Outspoken about safety: Margaret Hamburg Credit: Associated Press

Industry leaders and consumer advocates anticipate a shift in the focus of the US Food and Drug Administration (FDA) under the leadership of Margaret Hamburg as commissioner of the agency.

Hamburg was nominated by US President Barack Obama on 14 March, but as Nature Medicine went to press, she was still awaiting Senate confirmation.
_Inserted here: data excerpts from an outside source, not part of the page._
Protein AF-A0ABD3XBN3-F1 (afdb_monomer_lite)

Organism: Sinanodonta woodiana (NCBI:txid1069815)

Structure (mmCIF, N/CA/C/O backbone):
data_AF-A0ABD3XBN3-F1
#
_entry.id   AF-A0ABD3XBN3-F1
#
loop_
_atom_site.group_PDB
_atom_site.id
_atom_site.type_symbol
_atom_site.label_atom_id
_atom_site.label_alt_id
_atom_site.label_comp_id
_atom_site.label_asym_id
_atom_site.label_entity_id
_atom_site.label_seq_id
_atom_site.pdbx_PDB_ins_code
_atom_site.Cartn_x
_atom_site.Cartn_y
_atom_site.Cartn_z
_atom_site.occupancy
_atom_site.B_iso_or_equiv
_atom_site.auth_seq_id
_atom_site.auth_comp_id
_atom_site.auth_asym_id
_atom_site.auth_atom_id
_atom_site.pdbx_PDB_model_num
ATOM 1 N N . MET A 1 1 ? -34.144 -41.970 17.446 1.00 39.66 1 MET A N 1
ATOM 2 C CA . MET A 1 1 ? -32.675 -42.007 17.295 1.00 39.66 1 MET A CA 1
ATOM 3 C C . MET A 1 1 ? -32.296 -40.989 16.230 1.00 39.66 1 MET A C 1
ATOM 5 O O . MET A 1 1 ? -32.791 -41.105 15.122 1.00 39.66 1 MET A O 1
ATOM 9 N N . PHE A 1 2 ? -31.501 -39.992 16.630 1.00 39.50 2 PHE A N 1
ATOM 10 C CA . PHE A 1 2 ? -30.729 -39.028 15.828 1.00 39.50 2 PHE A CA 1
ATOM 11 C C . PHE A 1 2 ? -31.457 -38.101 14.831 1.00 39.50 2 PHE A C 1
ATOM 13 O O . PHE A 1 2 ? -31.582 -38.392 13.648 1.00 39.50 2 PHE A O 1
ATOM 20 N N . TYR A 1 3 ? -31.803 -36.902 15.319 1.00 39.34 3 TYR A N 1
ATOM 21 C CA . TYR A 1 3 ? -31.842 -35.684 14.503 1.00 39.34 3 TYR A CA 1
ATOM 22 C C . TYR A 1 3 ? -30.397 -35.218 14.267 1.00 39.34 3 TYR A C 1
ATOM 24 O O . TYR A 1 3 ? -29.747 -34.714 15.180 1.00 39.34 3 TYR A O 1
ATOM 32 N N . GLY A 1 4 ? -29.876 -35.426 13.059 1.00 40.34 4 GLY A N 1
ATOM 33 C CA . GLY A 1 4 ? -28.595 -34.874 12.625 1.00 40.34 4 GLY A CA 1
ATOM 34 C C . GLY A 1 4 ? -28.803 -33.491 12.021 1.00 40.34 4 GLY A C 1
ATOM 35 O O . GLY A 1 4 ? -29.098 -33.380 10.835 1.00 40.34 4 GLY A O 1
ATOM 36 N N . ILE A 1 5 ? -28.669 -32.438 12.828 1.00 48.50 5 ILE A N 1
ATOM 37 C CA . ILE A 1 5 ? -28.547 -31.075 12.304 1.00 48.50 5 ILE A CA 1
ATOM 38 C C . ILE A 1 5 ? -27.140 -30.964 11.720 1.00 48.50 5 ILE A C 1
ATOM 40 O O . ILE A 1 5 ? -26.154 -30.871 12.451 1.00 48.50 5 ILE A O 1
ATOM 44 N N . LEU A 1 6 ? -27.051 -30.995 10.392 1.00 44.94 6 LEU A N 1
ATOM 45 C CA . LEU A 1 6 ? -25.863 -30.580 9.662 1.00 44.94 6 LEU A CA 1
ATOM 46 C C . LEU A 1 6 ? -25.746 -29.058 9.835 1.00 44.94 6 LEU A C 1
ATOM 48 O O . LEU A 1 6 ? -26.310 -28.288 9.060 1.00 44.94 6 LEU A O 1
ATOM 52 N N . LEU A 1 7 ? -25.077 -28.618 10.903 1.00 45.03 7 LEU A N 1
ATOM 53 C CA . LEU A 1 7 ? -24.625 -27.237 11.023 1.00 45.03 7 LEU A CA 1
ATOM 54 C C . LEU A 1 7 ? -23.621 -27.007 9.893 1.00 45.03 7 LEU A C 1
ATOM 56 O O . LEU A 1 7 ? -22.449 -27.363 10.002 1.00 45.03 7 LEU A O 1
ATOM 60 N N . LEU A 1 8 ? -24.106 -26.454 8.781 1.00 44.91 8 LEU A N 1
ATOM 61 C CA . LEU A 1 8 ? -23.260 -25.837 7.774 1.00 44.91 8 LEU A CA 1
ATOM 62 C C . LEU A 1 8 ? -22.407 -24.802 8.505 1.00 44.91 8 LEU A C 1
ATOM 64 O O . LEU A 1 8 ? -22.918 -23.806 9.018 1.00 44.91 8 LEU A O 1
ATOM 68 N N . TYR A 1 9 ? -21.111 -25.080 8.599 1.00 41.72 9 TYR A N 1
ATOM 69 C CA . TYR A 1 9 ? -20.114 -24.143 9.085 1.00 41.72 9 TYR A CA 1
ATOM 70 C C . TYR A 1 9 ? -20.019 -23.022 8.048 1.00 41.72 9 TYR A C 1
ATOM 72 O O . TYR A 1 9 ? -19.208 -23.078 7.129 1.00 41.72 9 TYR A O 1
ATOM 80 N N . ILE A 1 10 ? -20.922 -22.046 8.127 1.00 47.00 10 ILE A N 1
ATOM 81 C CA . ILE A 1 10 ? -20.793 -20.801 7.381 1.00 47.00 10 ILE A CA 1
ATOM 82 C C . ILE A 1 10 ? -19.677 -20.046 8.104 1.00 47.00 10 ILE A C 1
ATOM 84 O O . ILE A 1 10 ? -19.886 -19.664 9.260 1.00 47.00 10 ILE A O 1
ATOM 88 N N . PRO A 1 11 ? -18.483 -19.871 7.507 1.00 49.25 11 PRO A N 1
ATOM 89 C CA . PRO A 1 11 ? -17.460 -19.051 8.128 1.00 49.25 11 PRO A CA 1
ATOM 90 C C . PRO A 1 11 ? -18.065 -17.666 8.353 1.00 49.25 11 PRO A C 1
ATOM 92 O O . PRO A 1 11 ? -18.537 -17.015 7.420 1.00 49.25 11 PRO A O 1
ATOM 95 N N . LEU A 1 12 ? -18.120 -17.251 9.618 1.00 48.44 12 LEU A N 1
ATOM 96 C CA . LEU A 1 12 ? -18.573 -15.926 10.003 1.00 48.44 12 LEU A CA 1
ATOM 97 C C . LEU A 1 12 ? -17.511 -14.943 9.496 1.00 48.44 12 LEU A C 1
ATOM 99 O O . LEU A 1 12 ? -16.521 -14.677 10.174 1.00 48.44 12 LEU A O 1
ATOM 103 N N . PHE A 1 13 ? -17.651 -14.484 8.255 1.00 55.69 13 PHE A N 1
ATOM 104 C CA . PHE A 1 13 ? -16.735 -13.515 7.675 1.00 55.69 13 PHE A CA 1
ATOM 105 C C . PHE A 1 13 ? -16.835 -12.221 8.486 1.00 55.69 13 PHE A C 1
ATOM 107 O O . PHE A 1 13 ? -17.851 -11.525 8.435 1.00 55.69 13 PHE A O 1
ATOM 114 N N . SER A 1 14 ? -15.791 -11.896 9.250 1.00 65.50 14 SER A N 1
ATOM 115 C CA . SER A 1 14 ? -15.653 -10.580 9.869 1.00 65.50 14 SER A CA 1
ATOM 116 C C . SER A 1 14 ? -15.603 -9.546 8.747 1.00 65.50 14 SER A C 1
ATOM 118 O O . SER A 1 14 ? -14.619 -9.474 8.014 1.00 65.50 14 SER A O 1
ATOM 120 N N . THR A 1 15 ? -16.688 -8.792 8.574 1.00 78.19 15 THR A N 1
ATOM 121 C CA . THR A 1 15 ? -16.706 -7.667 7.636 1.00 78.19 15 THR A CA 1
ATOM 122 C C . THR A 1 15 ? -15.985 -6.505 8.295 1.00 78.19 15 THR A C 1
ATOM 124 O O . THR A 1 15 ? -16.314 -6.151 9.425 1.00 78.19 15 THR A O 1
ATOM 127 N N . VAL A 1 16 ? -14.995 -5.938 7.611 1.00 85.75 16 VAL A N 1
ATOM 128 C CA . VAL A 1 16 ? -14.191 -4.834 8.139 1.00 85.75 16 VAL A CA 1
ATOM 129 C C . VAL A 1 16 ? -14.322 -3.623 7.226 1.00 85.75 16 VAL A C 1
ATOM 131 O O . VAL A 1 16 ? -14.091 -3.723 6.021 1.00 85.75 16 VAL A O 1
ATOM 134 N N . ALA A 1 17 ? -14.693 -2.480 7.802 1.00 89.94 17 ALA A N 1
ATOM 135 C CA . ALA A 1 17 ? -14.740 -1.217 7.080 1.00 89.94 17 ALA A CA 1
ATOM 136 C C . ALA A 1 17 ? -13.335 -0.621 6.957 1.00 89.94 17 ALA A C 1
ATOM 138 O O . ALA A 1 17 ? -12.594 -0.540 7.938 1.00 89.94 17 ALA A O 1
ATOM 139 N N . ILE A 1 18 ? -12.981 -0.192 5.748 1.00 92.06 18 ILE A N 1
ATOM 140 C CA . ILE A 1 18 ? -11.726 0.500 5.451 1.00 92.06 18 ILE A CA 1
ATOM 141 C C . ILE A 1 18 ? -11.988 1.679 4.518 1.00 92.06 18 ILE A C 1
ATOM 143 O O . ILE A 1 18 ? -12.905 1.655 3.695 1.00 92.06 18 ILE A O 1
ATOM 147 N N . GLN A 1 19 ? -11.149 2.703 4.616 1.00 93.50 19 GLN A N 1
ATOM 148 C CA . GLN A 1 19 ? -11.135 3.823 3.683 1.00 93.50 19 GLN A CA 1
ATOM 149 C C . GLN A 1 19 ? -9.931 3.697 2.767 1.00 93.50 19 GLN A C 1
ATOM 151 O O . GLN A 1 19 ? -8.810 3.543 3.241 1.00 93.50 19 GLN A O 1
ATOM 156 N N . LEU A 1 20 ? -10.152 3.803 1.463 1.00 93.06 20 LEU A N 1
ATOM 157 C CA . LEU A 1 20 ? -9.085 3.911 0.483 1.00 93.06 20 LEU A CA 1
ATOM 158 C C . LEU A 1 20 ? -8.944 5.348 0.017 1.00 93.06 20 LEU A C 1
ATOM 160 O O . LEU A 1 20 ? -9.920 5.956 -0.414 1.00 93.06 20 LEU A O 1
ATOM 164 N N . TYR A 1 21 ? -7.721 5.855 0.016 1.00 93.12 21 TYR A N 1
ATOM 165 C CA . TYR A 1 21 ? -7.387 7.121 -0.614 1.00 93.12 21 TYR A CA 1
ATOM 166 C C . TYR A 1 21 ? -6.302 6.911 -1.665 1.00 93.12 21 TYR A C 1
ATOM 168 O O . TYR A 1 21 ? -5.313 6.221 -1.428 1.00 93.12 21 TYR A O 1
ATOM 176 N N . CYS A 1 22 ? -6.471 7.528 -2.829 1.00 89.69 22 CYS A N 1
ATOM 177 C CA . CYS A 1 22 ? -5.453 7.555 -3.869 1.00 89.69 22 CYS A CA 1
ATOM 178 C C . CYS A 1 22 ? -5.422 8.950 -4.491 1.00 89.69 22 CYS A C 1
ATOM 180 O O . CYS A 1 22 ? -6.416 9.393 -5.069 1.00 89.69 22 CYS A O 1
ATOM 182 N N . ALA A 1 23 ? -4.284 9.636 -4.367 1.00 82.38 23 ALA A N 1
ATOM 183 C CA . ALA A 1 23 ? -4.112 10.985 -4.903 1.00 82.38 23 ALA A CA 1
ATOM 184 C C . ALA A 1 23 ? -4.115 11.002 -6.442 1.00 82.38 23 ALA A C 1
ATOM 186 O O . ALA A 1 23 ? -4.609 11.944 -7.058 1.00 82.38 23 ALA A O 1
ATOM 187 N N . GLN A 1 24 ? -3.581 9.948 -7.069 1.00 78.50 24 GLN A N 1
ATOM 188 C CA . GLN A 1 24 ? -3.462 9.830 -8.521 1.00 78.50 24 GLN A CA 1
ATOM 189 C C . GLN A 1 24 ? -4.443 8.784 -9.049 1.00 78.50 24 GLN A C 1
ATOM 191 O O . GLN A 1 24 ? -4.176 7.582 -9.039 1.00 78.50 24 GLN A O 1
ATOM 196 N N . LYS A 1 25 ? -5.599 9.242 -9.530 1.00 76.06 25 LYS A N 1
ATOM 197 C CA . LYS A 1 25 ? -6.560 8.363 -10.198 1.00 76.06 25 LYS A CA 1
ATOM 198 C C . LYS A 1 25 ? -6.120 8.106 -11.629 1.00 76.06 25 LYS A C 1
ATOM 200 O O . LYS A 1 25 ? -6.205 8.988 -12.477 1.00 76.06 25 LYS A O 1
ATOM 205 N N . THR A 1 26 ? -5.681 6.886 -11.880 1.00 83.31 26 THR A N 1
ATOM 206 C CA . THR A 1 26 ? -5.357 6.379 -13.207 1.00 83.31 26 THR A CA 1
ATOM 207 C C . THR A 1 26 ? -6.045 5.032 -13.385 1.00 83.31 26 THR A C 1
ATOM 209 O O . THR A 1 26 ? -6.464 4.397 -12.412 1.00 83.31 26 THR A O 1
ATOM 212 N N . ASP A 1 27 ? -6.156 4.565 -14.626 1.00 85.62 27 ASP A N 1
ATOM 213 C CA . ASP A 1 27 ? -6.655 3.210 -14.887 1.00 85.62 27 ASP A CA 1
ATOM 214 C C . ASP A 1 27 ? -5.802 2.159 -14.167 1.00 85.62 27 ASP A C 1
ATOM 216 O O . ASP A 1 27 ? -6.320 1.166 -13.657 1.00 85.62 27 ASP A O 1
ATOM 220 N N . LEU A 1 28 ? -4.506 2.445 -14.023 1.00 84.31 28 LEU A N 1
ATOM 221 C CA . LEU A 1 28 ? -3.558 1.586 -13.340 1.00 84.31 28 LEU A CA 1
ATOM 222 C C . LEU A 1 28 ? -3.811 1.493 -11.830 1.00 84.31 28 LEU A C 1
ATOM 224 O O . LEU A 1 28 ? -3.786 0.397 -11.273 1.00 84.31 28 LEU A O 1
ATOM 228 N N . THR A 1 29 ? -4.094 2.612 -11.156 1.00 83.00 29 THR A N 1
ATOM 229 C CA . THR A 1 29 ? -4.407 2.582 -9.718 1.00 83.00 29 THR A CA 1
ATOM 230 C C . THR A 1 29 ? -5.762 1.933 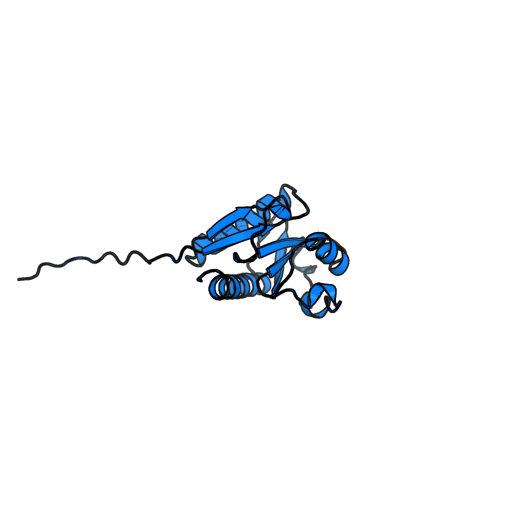-9.448 1.00 83.00 29 THR A C 1
ATOM 232 O O . THR A 1 29 ? -5.888 1.176 -8.488 1.00 83.00 29 THR A O 1
ATOM 235 N N . ASN A 1 30 ? -6.749 2.126 -10.327 1.00 86.19 30 ASN A N 1
ATOM 236 C CA . ASN A 1 30 ? -8.025 1.409 -10.249 1.00 86.19 30 ASN A CA 1
ATOM 237 C C . ASN A 1 30 ? -7.842 -0.105 -10.420 1.00 86.19 30 ASN A C 1
ATOM 239 O O . ASN A 1 30 ? -8.432 -0.886 -9.674 1.00 86.19 30 ASN A O 1
ATOM 243 N N . TYR A 1 31 ? -7.016 -0.524 -11.381 1.00 86.19 31 TYR A N 1
ATOM 244 C CA . TYR A 1 31 ? -6.685 -1.930 -11.592 1.00 86.19 31 TYR A CA 1
ATOM 245 C C . TYR A 1 31 ? -6.015 -2.538 -10.352 1.00 86.19 31 TYR A C 1
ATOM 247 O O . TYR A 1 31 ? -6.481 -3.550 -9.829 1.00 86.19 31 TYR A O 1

In the interim, Joshua Sharfstein, whom Obama appointed as deputy FDA commissioner, took the temporary position of the agency's acting head on 30 March.

Both Hamburg and Sharfstein are former health commissioners of large cities (New York and Baltimore, respectively) and therefore “understand public health issues from the street level—how policy impacts people,” says Peter Pitts, a former FDA associate commissioner for external affairs who currently serves as president of the New York-based Center for Medicine in the Public Interest, which receives biopharmaceutical industry funding.

The new FDA leaders are likely to put more emphasis on ensuring the safety of all medical products, rather than focusing on approving as many new medical products for use as soon as possible, as the FDA has been doing for the last few years, says Diana Zuckerman, president of the National Research Center for Women & Families in Washington, DC.

According to Jerry Avorn of Harvard Medical School, Hamburg and Sharfstein have the advantage of joining the agency after the enactment of the Food and Drug Administration Amendments Act of 2007, which gives the agency expanded authority to require post-marketing studies and clinical trials. Avorn predicts the legislation will give the new leaders clout when it comes to tracking the safety of approved drugs.

Some pharmaceutical insiders have voiced concerns in news articles that Sharfstein, who worked under drug industry critic Representative Henry Waxman, will crack down on the industry.

And John Calfee, a resident scholar at the American Enterprise Institute based in Washington, DC who has consulted for the drug industry, argues emphasizing safety too much could substantially hinder the approval of useful drugs.